==== Data supplied ====

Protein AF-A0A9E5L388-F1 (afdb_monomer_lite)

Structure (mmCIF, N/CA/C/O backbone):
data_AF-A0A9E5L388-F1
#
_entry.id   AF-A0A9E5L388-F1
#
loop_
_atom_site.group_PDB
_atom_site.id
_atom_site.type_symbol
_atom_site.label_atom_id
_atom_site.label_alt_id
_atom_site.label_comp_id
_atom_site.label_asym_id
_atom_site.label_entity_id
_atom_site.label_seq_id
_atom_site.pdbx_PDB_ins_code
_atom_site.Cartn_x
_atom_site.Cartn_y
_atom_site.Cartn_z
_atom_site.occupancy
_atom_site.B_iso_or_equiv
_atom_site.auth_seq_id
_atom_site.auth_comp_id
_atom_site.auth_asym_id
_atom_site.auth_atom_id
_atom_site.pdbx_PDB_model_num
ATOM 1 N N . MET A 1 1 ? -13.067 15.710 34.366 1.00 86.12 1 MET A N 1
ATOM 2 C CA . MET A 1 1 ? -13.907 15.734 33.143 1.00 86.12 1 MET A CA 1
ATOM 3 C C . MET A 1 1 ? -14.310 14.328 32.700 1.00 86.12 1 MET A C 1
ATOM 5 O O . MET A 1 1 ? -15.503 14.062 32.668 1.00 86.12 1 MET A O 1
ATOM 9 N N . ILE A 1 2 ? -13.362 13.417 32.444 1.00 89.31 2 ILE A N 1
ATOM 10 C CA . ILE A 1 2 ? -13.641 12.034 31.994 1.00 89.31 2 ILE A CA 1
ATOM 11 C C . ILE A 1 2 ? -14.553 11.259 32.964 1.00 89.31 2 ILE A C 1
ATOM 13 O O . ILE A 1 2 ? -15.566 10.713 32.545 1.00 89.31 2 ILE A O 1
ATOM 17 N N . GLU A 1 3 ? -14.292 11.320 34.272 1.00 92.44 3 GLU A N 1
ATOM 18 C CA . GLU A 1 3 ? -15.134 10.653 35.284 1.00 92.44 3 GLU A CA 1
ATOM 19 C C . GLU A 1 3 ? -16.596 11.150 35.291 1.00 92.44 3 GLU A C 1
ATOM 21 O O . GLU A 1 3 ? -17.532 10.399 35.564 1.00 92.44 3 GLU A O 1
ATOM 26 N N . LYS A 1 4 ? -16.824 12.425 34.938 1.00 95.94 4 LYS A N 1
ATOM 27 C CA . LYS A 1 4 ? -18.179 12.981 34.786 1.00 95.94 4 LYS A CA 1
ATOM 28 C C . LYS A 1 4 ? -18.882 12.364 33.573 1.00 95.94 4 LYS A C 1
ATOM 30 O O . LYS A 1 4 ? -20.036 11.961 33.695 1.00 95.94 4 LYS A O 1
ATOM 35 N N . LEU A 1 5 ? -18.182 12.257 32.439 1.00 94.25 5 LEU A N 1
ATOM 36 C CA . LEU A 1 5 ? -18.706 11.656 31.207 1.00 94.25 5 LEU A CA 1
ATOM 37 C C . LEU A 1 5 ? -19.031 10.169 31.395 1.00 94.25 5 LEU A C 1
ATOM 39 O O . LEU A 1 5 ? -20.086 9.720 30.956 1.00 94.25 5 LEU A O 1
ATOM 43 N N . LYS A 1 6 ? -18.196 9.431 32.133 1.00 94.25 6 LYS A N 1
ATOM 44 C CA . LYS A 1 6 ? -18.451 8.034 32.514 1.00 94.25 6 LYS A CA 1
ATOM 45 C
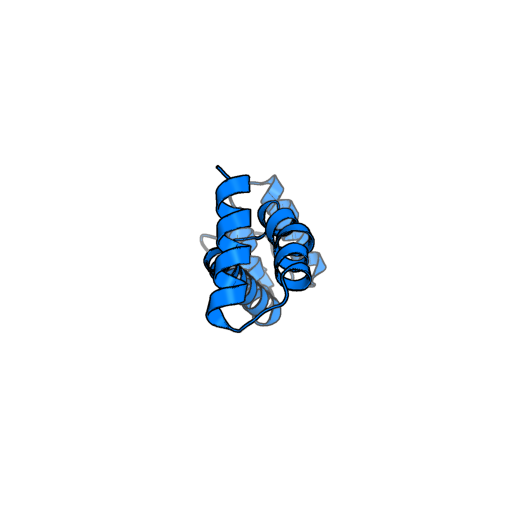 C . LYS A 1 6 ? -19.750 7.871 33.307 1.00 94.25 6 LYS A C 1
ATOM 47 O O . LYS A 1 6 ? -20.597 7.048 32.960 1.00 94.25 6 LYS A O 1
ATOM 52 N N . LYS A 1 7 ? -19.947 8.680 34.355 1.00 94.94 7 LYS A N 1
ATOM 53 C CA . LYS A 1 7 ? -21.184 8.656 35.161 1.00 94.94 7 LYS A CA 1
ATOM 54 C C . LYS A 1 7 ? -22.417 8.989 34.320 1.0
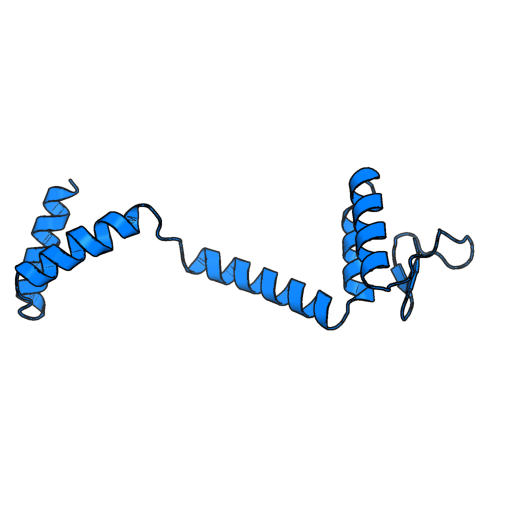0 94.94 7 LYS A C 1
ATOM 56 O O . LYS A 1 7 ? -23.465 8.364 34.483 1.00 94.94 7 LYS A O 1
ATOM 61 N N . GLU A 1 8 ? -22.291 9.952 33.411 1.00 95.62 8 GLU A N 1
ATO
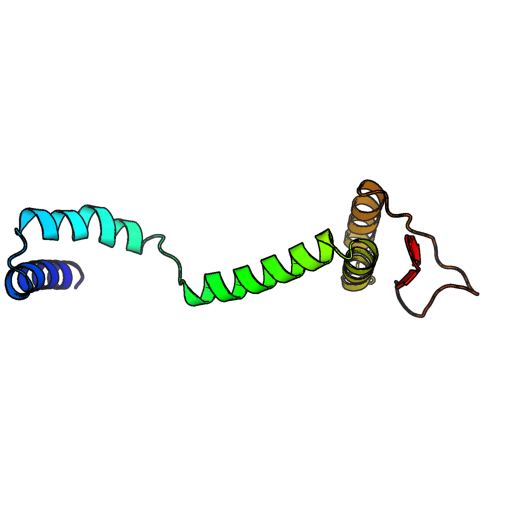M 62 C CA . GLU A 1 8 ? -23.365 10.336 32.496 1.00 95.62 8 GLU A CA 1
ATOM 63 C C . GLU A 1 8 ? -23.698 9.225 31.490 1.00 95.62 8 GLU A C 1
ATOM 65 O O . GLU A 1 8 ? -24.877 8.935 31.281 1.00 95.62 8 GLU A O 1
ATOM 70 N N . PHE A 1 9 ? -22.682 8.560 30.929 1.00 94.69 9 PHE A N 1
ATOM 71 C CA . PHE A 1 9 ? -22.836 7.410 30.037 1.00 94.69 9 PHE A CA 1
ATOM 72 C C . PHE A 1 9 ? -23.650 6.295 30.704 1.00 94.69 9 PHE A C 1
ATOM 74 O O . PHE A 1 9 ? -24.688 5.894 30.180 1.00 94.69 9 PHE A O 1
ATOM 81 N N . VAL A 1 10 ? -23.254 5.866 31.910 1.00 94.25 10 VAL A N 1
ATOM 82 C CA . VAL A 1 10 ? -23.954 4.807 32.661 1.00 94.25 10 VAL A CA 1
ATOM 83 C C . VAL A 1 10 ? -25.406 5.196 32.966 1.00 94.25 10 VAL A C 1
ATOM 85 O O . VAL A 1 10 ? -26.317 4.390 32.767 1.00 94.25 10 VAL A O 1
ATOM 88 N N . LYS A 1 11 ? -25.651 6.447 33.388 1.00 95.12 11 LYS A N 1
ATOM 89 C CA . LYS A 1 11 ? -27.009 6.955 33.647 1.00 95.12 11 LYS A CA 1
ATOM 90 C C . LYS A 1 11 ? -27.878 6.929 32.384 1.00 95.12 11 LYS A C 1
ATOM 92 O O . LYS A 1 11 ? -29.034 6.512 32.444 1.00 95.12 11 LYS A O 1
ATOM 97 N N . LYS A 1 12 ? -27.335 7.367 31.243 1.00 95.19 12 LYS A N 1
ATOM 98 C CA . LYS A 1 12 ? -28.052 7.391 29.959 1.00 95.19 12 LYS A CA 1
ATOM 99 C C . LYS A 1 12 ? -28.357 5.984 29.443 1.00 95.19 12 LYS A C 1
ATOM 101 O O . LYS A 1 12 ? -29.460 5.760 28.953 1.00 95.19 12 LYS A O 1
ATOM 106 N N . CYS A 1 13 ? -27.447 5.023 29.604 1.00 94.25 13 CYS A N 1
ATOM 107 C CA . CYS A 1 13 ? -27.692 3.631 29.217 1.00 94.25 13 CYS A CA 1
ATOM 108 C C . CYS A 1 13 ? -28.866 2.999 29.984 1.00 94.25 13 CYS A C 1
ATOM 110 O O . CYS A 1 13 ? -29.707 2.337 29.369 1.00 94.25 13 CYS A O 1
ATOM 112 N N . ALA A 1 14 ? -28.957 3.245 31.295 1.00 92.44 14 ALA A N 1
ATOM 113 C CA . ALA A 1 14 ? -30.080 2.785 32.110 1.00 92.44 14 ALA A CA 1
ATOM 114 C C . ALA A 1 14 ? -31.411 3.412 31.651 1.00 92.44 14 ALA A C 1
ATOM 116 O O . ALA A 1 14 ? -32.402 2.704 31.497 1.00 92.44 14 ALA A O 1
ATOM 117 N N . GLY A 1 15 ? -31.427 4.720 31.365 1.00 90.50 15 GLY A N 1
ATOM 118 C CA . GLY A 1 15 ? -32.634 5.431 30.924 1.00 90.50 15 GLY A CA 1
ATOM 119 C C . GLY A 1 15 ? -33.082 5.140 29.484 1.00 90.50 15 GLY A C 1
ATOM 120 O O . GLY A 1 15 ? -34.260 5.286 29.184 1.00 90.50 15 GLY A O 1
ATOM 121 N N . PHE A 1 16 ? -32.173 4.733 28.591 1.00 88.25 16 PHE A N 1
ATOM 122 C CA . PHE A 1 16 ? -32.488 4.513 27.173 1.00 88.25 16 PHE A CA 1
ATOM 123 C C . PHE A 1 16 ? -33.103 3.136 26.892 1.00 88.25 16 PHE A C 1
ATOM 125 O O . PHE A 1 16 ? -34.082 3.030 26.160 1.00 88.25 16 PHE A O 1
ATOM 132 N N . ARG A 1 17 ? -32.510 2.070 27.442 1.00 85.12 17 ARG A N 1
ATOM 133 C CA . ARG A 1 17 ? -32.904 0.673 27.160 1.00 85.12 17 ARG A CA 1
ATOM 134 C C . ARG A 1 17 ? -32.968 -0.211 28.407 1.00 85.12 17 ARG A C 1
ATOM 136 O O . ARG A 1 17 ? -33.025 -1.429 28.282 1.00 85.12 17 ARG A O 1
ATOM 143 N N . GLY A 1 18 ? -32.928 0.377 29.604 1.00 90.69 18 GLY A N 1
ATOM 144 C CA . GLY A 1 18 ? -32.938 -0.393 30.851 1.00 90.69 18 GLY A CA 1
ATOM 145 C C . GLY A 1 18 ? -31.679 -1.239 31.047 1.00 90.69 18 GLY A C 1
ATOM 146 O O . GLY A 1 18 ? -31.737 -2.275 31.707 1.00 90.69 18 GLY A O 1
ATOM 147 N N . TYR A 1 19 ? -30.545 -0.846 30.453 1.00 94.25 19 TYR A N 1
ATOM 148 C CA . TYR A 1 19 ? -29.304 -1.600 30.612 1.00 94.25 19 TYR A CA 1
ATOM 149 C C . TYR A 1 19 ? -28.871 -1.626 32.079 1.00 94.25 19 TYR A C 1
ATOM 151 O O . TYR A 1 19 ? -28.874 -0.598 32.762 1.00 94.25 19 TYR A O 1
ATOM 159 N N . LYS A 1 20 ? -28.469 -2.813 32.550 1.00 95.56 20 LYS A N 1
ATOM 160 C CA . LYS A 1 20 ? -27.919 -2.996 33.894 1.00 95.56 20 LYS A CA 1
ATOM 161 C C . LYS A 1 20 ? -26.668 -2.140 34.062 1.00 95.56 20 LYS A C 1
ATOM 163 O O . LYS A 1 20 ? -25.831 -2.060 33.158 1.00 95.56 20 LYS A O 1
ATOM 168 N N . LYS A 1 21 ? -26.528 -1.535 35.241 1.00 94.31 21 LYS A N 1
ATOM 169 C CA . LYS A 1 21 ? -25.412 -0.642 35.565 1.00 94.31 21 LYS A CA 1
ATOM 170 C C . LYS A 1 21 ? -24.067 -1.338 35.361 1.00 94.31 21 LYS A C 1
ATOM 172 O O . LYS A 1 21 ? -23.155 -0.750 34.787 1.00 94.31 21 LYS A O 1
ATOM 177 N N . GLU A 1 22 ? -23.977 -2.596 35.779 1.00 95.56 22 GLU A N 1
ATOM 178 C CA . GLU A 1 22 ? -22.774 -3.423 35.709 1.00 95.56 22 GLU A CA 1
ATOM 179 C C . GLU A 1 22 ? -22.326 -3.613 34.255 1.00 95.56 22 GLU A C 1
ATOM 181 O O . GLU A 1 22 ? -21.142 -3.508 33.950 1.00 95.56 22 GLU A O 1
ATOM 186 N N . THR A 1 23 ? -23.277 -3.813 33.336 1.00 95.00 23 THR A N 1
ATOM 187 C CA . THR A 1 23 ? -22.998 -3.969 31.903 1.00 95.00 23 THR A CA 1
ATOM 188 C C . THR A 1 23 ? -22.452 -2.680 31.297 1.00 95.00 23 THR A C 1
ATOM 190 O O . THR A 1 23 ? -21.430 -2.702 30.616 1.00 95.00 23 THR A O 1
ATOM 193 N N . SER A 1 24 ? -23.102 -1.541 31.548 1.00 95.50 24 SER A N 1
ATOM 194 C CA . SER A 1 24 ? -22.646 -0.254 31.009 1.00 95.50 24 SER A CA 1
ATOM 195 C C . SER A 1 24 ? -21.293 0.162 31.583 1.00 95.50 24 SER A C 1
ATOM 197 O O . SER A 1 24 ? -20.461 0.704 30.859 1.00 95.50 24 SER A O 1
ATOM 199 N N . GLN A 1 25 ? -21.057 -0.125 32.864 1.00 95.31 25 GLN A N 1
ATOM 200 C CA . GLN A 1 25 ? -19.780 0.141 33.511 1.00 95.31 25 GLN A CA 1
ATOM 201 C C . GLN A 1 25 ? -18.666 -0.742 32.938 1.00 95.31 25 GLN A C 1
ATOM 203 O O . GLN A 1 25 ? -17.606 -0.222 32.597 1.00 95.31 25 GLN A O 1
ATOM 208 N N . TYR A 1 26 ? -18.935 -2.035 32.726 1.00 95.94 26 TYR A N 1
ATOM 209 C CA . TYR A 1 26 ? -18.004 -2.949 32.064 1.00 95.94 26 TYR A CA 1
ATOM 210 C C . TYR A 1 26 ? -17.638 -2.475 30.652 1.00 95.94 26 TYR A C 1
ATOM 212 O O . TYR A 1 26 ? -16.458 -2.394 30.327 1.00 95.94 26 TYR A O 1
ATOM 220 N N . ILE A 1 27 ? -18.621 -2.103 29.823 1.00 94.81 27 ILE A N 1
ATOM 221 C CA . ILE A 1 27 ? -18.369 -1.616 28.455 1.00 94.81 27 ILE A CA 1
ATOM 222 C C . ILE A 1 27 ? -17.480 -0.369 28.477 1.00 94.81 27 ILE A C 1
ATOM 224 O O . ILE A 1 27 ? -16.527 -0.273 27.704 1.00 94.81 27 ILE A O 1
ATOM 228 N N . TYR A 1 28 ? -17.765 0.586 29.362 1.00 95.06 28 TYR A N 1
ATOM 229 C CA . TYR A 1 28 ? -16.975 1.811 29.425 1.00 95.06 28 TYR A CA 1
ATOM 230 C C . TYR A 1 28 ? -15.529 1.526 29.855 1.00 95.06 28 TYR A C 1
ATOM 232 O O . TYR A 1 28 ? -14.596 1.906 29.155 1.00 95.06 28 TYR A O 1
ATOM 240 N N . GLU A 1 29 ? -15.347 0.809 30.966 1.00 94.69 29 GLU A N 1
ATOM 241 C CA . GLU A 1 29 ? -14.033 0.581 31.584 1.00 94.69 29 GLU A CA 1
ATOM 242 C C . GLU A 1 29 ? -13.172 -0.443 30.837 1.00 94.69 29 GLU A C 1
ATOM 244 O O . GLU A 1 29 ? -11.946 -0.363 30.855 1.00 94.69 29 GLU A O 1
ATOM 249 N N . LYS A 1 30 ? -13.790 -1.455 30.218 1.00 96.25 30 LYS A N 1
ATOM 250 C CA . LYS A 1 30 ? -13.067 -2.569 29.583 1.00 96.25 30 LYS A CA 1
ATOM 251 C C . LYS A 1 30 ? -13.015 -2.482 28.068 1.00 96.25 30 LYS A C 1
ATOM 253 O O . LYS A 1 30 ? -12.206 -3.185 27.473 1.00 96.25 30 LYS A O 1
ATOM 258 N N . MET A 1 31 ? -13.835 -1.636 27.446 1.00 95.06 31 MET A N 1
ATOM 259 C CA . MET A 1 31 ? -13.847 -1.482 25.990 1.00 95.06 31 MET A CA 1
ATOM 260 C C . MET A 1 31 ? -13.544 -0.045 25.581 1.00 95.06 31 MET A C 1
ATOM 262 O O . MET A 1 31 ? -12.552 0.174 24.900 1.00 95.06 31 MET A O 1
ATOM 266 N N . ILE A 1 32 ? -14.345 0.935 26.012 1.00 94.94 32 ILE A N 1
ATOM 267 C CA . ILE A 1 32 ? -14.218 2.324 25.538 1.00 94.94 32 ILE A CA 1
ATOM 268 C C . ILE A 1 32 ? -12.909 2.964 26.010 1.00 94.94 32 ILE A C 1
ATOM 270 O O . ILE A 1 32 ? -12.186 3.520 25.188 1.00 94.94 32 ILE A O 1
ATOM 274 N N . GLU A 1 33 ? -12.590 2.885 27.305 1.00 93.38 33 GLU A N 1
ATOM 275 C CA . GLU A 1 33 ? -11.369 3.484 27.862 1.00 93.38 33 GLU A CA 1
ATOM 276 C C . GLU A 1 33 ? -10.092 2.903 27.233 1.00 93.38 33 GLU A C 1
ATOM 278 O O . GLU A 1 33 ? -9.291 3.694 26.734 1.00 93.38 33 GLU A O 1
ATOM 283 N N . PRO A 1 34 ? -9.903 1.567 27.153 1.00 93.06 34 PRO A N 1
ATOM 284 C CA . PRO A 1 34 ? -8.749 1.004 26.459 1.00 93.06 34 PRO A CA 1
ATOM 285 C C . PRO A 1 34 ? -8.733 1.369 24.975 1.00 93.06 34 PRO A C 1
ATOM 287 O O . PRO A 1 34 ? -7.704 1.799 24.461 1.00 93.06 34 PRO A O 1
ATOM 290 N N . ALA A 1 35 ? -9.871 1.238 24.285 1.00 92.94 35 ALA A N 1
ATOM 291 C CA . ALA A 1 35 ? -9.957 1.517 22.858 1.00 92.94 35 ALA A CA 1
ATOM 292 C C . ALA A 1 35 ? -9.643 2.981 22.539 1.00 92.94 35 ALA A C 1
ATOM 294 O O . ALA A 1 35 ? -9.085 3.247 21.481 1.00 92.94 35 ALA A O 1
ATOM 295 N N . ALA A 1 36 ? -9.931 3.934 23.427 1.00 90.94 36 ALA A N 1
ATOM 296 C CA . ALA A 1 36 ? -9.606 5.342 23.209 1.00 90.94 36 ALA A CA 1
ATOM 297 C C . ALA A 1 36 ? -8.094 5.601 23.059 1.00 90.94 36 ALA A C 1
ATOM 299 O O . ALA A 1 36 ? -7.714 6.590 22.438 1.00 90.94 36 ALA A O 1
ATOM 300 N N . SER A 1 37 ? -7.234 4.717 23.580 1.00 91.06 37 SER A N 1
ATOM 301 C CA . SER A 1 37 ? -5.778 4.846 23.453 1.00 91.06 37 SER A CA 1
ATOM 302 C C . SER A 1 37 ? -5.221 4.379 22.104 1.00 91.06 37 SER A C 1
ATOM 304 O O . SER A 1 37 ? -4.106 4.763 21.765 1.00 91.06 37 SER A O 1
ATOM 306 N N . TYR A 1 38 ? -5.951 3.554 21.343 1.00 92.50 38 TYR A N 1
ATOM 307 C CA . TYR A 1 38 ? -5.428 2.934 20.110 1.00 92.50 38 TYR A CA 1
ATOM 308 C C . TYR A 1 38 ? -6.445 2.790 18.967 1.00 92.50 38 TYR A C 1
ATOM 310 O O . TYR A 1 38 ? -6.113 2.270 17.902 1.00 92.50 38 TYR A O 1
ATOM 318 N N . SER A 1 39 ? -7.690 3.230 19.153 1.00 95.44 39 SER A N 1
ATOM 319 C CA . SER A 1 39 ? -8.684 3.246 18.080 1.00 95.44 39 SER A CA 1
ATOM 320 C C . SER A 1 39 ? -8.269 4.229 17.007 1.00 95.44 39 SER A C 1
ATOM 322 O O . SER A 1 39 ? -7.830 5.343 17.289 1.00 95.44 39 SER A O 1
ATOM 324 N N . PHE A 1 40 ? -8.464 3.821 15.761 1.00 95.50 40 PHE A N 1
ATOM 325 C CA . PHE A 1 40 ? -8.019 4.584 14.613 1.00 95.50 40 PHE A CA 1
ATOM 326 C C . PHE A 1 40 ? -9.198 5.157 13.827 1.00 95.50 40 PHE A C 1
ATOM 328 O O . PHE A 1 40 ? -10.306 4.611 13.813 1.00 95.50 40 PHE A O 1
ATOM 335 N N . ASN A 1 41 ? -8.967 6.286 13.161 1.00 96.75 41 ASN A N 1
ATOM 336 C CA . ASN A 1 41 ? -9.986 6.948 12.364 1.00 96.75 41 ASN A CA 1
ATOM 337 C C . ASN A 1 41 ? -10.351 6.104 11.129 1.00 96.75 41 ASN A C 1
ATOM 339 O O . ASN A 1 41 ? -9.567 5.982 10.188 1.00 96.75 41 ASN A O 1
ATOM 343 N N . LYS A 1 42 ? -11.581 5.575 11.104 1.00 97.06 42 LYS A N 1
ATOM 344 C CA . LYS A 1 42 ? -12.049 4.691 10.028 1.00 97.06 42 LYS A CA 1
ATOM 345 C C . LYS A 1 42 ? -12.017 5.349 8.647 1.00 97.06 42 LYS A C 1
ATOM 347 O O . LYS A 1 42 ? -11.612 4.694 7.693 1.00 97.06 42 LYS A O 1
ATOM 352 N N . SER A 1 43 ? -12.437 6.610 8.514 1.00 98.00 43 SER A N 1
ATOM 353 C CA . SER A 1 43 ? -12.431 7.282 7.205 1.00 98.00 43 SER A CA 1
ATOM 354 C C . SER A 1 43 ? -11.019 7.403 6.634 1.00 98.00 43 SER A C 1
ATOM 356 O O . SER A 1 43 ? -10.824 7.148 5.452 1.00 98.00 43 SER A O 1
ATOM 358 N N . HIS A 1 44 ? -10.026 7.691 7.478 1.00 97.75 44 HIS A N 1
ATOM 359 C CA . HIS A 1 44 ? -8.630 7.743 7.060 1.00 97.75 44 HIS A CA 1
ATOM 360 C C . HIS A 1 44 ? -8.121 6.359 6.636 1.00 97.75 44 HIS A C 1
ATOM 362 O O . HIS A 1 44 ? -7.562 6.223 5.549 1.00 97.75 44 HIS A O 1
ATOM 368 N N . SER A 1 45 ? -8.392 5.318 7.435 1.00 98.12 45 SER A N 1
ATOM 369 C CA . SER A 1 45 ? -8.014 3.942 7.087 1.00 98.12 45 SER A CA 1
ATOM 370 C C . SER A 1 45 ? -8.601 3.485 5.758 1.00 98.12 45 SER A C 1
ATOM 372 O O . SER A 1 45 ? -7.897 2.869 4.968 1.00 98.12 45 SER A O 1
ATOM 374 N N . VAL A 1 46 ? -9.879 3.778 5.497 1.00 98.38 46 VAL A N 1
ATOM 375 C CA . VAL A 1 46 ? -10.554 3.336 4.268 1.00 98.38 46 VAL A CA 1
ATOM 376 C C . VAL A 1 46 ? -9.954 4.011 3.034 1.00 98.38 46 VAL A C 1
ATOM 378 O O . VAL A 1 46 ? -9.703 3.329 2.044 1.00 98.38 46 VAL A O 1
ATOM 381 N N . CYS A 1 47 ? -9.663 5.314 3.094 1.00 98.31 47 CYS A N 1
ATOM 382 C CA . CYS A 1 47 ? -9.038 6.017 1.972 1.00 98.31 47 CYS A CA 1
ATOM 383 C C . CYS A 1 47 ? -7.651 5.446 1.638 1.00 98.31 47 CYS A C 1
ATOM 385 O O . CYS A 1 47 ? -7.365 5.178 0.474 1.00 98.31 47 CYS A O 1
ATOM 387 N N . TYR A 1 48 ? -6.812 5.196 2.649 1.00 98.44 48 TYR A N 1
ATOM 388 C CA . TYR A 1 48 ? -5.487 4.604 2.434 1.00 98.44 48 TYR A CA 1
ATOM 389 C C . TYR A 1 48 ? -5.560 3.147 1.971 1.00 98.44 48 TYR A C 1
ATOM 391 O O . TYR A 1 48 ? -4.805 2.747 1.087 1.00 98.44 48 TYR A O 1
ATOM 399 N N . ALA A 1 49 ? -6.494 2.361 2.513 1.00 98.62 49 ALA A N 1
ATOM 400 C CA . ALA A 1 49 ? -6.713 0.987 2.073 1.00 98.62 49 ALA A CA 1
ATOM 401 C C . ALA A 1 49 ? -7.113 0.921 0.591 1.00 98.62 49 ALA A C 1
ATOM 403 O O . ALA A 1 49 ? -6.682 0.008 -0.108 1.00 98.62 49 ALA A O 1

====

What you are asked to do: Your task is to retype the entries verbatim, starting with the line that holds "ATOM 258 N N" and stopping after the line that holds "ATOM 268 C C".

Response for this exercise:
ATOM 258 N N . MET A 1 31 ? -13.835 -1.636 27.446 1.00 95.06 31 MET A N 1
ATOM 259 C CA . MET A 1 31 ? -13.847 -1.482 25.990 1.00 95.06 31 MET A CA 1
ATOM 260 C C . MET A 1 31 ? -13.544 -0.045 25.581 1.00 95.06 31 MET A C 1
ATOM 262 O O . MET A 1 31 ? -12.552 0.174 24.900 1.00 95.06 31 MET A O 1
ATOM 266 N N . ILE A 1 32 ? -14.345 0.935 26.012 1.00 94.94 32 ILE A N 1
ATOM 267 C CA . ILE A 1 32 ? -14.218 2.324 25.538 1.00 94.94 32 ILE A CA 1
ATOM 268 C C . ILE A 1 32 ? -12.909 2.964 26.010 1.00 94.94 32 ILE A C 1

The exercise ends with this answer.